It’s 2023, why are websites actively preventing pasting into fields like passwords and credit card number boxes? I use a password manager for security, it’s recommended by my employer to use one, and it even avoids human error like accidentally fat-fingering keys, and best of all with the credit card number I don’t have to memorize anything or know a single digit/character!

I have to use the Don’t Fuck With Paste addon just to be able to paste my secrets into certain monthly billing websites; why is my electric provider and one of my banks so asinine that pasting cannot be allowed? I can only imagine downsides and zero upsides to this toxic dark-pattern behavior.
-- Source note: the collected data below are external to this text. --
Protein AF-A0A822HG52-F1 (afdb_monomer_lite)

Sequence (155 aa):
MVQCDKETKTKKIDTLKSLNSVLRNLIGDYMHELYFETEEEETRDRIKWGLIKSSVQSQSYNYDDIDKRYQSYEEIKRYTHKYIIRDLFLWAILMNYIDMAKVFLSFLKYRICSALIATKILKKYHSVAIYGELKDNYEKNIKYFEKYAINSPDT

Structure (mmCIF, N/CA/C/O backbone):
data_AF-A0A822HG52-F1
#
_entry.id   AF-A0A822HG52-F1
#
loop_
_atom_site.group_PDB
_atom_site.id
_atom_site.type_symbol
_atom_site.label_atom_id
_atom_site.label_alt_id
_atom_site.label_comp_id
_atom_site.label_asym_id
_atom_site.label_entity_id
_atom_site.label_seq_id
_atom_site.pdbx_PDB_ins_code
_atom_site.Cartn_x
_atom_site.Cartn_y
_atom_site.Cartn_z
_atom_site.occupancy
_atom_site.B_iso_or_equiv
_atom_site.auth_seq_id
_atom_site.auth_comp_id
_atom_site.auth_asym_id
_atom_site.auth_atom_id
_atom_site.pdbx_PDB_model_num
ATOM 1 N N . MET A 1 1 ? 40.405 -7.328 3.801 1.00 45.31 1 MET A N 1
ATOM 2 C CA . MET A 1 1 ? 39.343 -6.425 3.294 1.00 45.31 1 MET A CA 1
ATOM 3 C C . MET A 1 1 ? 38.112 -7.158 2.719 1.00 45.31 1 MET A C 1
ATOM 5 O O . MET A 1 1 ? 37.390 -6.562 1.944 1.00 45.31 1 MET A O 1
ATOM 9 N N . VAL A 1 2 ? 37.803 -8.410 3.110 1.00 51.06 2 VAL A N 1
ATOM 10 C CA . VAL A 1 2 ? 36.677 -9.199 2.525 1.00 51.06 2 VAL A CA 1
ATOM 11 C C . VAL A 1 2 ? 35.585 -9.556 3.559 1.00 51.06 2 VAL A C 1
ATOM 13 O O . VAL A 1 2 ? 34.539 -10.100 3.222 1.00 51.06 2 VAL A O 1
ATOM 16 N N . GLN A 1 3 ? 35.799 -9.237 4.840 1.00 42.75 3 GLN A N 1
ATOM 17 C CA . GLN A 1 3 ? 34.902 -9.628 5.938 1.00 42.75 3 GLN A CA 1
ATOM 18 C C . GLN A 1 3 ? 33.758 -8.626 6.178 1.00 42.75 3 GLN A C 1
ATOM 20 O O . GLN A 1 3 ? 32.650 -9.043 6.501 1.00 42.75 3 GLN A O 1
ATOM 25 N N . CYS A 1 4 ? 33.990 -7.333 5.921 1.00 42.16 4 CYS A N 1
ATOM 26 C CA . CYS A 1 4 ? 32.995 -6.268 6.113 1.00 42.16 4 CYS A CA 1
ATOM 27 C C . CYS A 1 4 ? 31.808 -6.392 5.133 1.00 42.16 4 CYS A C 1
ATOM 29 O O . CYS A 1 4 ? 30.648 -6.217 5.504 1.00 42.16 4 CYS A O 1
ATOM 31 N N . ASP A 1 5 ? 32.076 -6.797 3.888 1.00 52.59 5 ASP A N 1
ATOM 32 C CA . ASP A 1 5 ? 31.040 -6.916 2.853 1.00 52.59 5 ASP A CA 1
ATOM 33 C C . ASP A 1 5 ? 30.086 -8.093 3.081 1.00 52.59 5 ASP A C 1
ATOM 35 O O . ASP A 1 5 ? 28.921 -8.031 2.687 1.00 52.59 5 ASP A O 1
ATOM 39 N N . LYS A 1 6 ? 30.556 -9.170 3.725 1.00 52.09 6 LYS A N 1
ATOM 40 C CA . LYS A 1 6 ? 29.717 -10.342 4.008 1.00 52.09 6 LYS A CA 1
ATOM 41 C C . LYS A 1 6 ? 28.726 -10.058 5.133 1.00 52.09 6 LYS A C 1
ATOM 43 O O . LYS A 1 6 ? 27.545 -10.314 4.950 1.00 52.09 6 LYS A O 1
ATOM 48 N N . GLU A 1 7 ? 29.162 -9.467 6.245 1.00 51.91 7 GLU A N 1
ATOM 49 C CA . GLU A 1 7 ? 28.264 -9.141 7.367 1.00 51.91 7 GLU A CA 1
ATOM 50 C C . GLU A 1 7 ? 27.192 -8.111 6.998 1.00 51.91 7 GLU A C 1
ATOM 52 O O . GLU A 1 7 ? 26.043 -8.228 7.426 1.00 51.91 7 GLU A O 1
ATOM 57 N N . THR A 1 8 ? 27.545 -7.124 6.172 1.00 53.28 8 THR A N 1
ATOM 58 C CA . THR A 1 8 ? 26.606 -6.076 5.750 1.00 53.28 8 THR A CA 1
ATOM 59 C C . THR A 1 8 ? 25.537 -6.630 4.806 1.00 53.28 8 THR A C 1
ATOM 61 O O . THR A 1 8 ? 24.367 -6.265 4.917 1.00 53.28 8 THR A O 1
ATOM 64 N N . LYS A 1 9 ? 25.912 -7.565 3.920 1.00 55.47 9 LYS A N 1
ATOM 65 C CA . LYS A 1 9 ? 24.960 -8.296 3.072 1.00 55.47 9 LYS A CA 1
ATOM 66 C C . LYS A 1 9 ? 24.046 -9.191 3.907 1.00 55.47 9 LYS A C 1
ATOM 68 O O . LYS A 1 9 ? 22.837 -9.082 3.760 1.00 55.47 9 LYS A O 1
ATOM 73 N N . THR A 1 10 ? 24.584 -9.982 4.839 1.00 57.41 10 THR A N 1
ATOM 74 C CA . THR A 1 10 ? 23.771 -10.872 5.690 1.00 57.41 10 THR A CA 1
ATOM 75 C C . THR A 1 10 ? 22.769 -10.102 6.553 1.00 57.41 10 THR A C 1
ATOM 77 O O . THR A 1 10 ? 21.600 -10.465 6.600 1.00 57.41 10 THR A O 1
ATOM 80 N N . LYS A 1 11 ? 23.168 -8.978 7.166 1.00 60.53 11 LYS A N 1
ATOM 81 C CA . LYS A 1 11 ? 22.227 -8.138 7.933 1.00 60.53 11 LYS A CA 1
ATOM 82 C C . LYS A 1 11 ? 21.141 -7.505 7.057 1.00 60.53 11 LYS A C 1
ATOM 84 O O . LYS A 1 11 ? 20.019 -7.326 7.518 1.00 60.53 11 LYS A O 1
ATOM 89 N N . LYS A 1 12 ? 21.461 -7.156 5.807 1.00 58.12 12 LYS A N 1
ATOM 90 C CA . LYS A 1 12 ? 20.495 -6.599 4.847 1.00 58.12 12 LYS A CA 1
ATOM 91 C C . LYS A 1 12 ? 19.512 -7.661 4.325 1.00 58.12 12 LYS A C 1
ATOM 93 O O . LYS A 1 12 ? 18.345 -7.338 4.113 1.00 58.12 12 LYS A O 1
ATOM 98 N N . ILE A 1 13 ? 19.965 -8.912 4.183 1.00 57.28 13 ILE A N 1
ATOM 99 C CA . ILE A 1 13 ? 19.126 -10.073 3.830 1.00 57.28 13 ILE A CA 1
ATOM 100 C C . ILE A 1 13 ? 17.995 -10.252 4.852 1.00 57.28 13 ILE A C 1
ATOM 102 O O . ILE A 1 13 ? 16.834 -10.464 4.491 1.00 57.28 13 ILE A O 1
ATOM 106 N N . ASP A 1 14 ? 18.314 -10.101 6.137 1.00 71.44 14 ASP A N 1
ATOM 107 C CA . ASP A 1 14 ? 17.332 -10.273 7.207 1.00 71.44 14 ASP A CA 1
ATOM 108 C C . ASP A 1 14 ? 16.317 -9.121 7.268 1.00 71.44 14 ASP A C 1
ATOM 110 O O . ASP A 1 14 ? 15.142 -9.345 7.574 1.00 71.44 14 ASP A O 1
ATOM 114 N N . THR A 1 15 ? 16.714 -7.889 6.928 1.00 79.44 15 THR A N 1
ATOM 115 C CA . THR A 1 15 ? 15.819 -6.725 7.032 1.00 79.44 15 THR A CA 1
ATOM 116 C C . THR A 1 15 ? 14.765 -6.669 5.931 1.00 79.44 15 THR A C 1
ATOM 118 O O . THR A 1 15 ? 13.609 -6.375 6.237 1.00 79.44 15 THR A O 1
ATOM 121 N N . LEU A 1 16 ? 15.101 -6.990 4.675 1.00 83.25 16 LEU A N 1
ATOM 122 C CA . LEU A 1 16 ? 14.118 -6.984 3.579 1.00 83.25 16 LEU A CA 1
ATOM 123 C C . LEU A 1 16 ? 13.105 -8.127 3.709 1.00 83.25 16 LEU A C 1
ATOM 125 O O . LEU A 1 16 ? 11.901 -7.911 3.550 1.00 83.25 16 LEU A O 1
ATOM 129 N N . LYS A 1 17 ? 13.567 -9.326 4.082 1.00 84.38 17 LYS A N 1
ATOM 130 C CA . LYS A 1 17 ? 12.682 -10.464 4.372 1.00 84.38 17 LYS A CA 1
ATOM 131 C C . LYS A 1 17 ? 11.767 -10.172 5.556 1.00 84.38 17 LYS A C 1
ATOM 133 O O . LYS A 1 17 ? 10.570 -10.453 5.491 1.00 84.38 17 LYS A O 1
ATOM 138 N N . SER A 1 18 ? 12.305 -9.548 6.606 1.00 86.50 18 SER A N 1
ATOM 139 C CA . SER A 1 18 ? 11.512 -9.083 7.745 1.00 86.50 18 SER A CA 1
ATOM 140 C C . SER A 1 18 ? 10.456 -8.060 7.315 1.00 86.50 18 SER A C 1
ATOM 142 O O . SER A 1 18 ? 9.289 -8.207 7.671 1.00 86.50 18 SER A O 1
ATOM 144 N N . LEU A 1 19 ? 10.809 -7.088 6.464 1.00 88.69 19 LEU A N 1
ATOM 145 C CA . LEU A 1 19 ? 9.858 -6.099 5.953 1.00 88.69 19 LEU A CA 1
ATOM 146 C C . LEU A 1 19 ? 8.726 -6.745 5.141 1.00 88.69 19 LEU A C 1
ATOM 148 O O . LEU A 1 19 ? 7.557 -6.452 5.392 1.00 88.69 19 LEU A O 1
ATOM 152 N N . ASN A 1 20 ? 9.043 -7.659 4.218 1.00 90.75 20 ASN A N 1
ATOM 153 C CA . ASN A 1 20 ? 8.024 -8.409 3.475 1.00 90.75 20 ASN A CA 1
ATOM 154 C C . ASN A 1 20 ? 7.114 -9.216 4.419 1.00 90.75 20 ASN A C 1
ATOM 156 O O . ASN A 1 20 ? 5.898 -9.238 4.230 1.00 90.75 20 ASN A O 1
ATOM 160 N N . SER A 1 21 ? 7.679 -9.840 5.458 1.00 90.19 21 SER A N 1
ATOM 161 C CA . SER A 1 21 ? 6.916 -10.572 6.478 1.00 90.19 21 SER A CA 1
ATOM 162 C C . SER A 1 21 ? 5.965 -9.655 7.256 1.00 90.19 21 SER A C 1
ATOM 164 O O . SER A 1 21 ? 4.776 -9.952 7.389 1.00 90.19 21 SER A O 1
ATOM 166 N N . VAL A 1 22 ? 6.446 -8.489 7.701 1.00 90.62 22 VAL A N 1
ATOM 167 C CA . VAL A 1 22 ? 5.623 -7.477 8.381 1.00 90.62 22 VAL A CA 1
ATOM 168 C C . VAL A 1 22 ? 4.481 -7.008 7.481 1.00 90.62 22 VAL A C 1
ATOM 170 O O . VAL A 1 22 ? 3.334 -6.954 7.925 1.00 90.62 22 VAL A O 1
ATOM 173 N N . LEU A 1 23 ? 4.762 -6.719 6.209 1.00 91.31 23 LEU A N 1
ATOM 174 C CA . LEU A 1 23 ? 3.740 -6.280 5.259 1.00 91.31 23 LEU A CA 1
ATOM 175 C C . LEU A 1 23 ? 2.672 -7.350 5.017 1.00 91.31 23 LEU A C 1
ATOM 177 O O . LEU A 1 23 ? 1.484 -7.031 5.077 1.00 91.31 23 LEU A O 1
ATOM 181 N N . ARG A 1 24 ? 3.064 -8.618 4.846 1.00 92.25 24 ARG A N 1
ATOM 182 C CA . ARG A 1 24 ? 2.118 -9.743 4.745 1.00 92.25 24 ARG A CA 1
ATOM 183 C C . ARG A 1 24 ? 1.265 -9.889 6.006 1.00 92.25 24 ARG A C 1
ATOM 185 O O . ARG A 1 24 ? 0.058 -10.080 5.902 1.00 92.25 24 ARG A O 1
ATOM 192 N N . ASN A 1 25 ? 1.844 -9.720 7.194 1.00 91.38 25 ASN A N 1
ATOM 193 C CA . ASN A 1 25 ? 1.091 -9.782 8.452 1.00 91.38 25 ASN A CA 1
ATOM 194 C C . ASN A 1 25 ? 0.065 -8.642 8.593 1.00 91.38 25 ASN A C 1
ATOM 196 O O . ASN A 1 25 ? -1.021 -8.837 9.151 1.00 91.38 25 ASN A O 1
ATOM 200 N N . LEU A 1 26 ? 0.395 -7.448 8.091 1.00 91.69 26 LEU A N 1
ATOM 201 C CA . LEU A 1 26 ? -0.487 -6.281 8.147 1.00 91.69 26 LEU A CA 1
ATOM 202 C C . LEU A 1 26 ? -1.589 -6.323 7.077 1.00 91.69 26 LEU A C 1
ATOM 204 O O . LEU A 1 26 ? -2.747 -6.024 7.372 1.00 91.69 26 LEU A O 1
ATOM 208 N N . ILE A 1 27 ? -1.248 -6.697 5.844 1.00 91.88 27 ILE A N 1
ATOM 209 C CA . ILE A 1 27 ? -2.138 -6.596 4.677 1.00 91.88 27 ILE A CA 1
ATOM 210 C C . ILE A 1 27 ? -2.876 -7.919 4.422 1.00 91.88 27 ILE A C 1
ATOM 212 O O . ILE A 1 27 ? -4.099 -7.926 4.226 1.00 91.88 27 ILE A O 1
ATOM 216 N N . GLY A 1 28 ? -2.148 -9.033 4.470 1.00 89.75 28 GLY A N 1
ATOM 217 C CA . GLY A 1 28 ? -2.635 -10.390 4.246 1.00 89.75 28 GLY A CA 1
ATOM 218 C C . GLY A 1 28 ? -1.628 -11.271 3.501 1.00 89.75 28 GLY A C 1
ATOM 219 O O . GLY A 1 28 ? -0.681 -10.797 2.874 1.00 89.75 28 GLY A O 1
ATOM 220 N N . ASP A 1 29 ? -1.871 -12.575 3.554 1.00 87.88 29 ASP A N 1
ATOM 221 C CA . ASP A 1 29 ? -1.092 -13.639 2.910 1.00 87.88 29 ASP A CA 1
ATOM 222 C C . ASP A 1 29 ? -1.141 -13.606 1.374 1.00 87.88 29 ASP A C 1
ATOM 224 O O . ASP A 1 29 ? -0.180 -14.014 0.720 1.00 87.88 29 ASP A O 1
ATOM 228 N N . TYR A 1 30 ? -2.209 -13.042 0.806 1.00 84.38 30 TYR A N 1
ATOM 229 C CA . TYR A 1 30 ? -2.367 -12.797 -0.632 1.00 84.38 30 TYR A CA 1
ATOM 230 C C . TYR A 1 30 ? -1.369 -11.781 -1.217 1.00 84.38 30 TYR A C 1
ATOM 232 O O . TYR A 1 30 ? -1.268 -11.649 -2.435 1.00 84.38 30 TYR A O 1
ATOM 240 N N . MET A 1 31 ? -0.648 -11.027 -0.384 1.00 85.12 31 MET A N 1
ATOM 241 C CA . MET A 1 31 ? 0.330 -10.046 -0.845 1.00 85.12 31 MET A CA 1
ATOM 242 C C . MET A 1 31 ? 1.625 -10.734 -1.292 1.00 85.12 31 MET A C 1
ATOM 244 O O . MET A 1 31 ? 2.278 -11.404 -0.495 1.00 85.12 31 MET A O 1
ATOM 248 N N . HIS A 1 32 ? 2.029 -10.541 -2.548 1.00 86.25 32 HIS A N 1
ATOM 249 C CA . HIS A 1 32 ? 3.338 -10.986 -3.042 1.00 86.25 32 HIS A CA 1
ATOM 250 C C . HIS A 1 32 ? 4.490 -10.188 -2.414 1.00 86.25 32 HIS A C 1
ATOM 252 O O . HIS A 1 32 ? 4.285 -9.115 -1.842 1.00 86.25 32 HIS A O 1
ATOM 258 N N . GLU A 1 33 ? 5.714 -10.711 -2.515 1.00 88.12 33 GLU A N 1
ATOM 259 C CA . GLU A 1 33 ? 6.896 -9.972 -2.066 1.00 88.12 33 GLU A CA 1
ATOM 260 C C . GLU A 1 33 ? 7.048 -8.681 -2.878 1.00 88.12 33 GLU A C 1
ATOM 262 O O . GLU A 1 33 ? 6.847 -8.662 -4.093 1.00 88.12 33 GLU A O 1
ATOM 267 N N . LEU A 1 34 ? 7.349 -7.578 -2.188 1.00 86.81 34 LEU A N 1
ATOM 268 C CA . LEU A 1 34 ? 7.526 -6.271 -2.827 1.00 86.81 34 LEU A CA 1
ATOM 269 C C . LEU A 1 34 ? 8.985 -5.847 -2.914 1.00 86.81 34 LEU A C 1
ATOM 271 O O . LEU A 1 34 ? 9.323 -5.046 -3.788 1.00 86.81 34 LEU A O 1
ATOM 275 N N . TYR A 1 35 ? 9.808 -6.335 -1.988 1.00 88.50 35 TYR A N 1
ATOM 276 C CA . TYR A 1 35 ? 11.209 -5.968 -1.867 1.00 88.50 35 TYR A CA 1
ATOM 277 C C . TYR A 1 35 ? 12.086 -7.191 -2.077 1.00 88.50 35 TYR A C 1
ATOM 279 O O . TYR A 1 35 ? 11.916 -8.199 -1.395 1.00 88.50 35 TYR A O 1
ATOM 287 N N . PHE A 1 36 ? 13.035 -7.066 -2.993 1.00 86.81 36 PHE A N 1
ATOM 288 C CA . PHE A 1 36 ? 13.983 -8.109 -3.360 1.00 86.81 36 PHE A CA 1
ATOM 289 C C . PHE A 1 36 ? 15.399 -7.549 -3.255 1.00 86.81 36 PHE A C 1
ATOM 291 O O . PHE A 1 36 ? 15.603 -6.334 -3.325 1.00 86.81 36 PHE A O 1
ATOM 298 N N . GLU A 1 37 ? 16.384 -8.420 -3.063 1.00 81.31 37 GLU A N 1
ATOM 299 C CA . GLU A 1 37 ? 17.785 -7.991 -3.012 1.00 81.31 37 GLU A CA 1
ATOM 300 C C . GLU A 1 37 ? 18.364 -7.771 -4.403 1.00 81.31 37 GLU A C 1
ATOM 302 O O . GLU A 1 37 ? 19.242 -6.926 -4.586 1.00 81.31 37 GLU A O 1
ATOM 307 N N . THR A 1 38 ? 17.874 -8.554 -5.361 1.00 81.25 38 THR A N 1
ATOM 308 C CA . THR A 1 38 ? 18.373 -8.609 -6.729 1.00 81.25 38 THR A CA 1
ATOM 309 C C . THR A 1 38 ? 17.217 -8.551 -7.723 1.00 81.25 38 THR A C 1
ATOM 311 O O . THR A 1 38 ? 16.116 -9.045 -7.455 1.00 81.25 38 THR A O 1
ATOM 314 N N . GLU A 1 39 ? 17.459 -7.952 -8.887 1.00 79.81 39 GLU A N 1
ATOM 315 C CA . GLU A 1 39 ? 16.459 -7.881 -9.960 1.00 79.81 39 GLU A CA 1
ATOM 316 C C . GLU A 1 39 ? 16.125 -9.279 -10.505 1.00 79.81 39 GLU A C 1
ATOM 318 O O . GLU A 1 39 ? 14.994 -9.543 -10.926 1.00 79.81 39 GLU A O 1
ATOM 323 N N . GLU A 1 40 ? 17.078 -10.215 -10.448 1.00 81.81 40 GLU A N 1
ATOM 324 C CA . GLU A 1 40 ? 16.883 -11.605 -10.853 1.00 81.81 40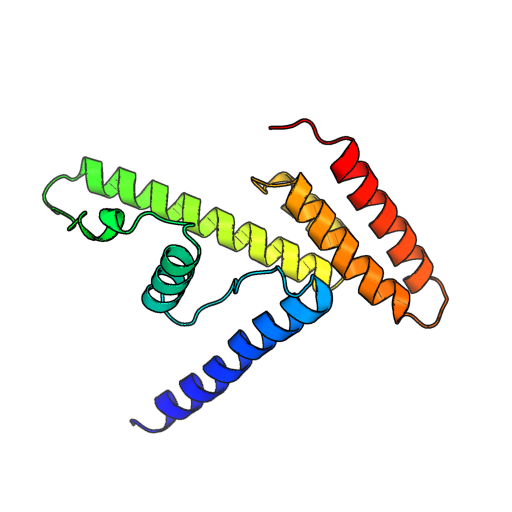 GLU A CA 1
ATOM 325 C C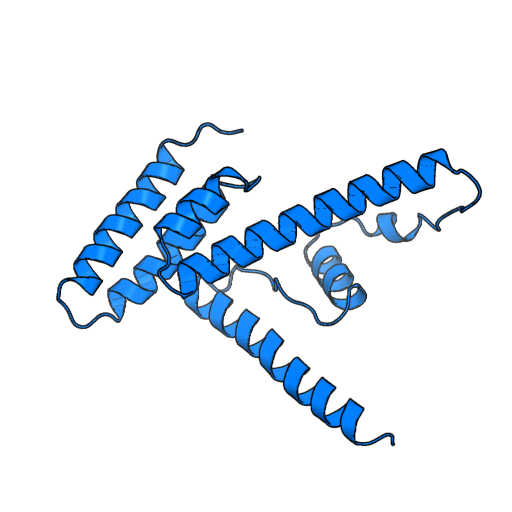 . GLU A 1 40 ? 15.903 -12.349 -9.933 1.00 81.81 40 GLU A C 1
ATOM 327 O O . GLU A 1 40 ? 15.143 -13.204 -10.393 1.00 81.81 40 GLU A O 1
ATOM 332 N N . GLU A 1 41 ? 15.900 -12.055 -8.632 1.00 85.06 41 GLU A N 1
ATOM 333 C CA . GLU A 1 41 ? 14.908 -12.591 -7.693 1.00 85.06 41 GLU A CA 1
ATOM 334 C C . GLU A 1 41 ? 13.515 -12.034 -7.966 1.00 85.06 41 GLU A C 1
ATOM 336 O O . GLU A 1 41 ? 12.580 -12.821 -8.128 1.00 85.06 41 GLU A O 1
ATOM 341 N N . GLU A 1 42 ? 13.393 -10.710 -8.105 1.00 85.69 42 GLU A N 1
ATOM 342 C CA . GLU A 1 42 ? 12.118 -10.062 -8.427 1.00 85.69 42 GLU A CA 1
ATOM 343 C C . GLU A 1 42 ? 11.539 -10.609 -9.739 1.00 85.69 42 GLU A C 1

There is even a mention about this in NIST SP 800-63B, a standard for identity management that some companies must follow in the USA, which mentions forcefully rotating passwords and denying “password paste-in” as antiquated/bad advice:

Verifiers SHOULD permit claimants to use “paste” functionality when entering a memorized secret. This facilitates the use of password managers, which are widely used and in many cases increase the likelihood that users will choose stronger memorized secrets

Edit: I discovered that for Firefox users there’s a simpler way than exposing your secrets to someone’s third-party addon. Simply open about:config, search for dom.event.clipboardevents.enabled, and change it from true to false.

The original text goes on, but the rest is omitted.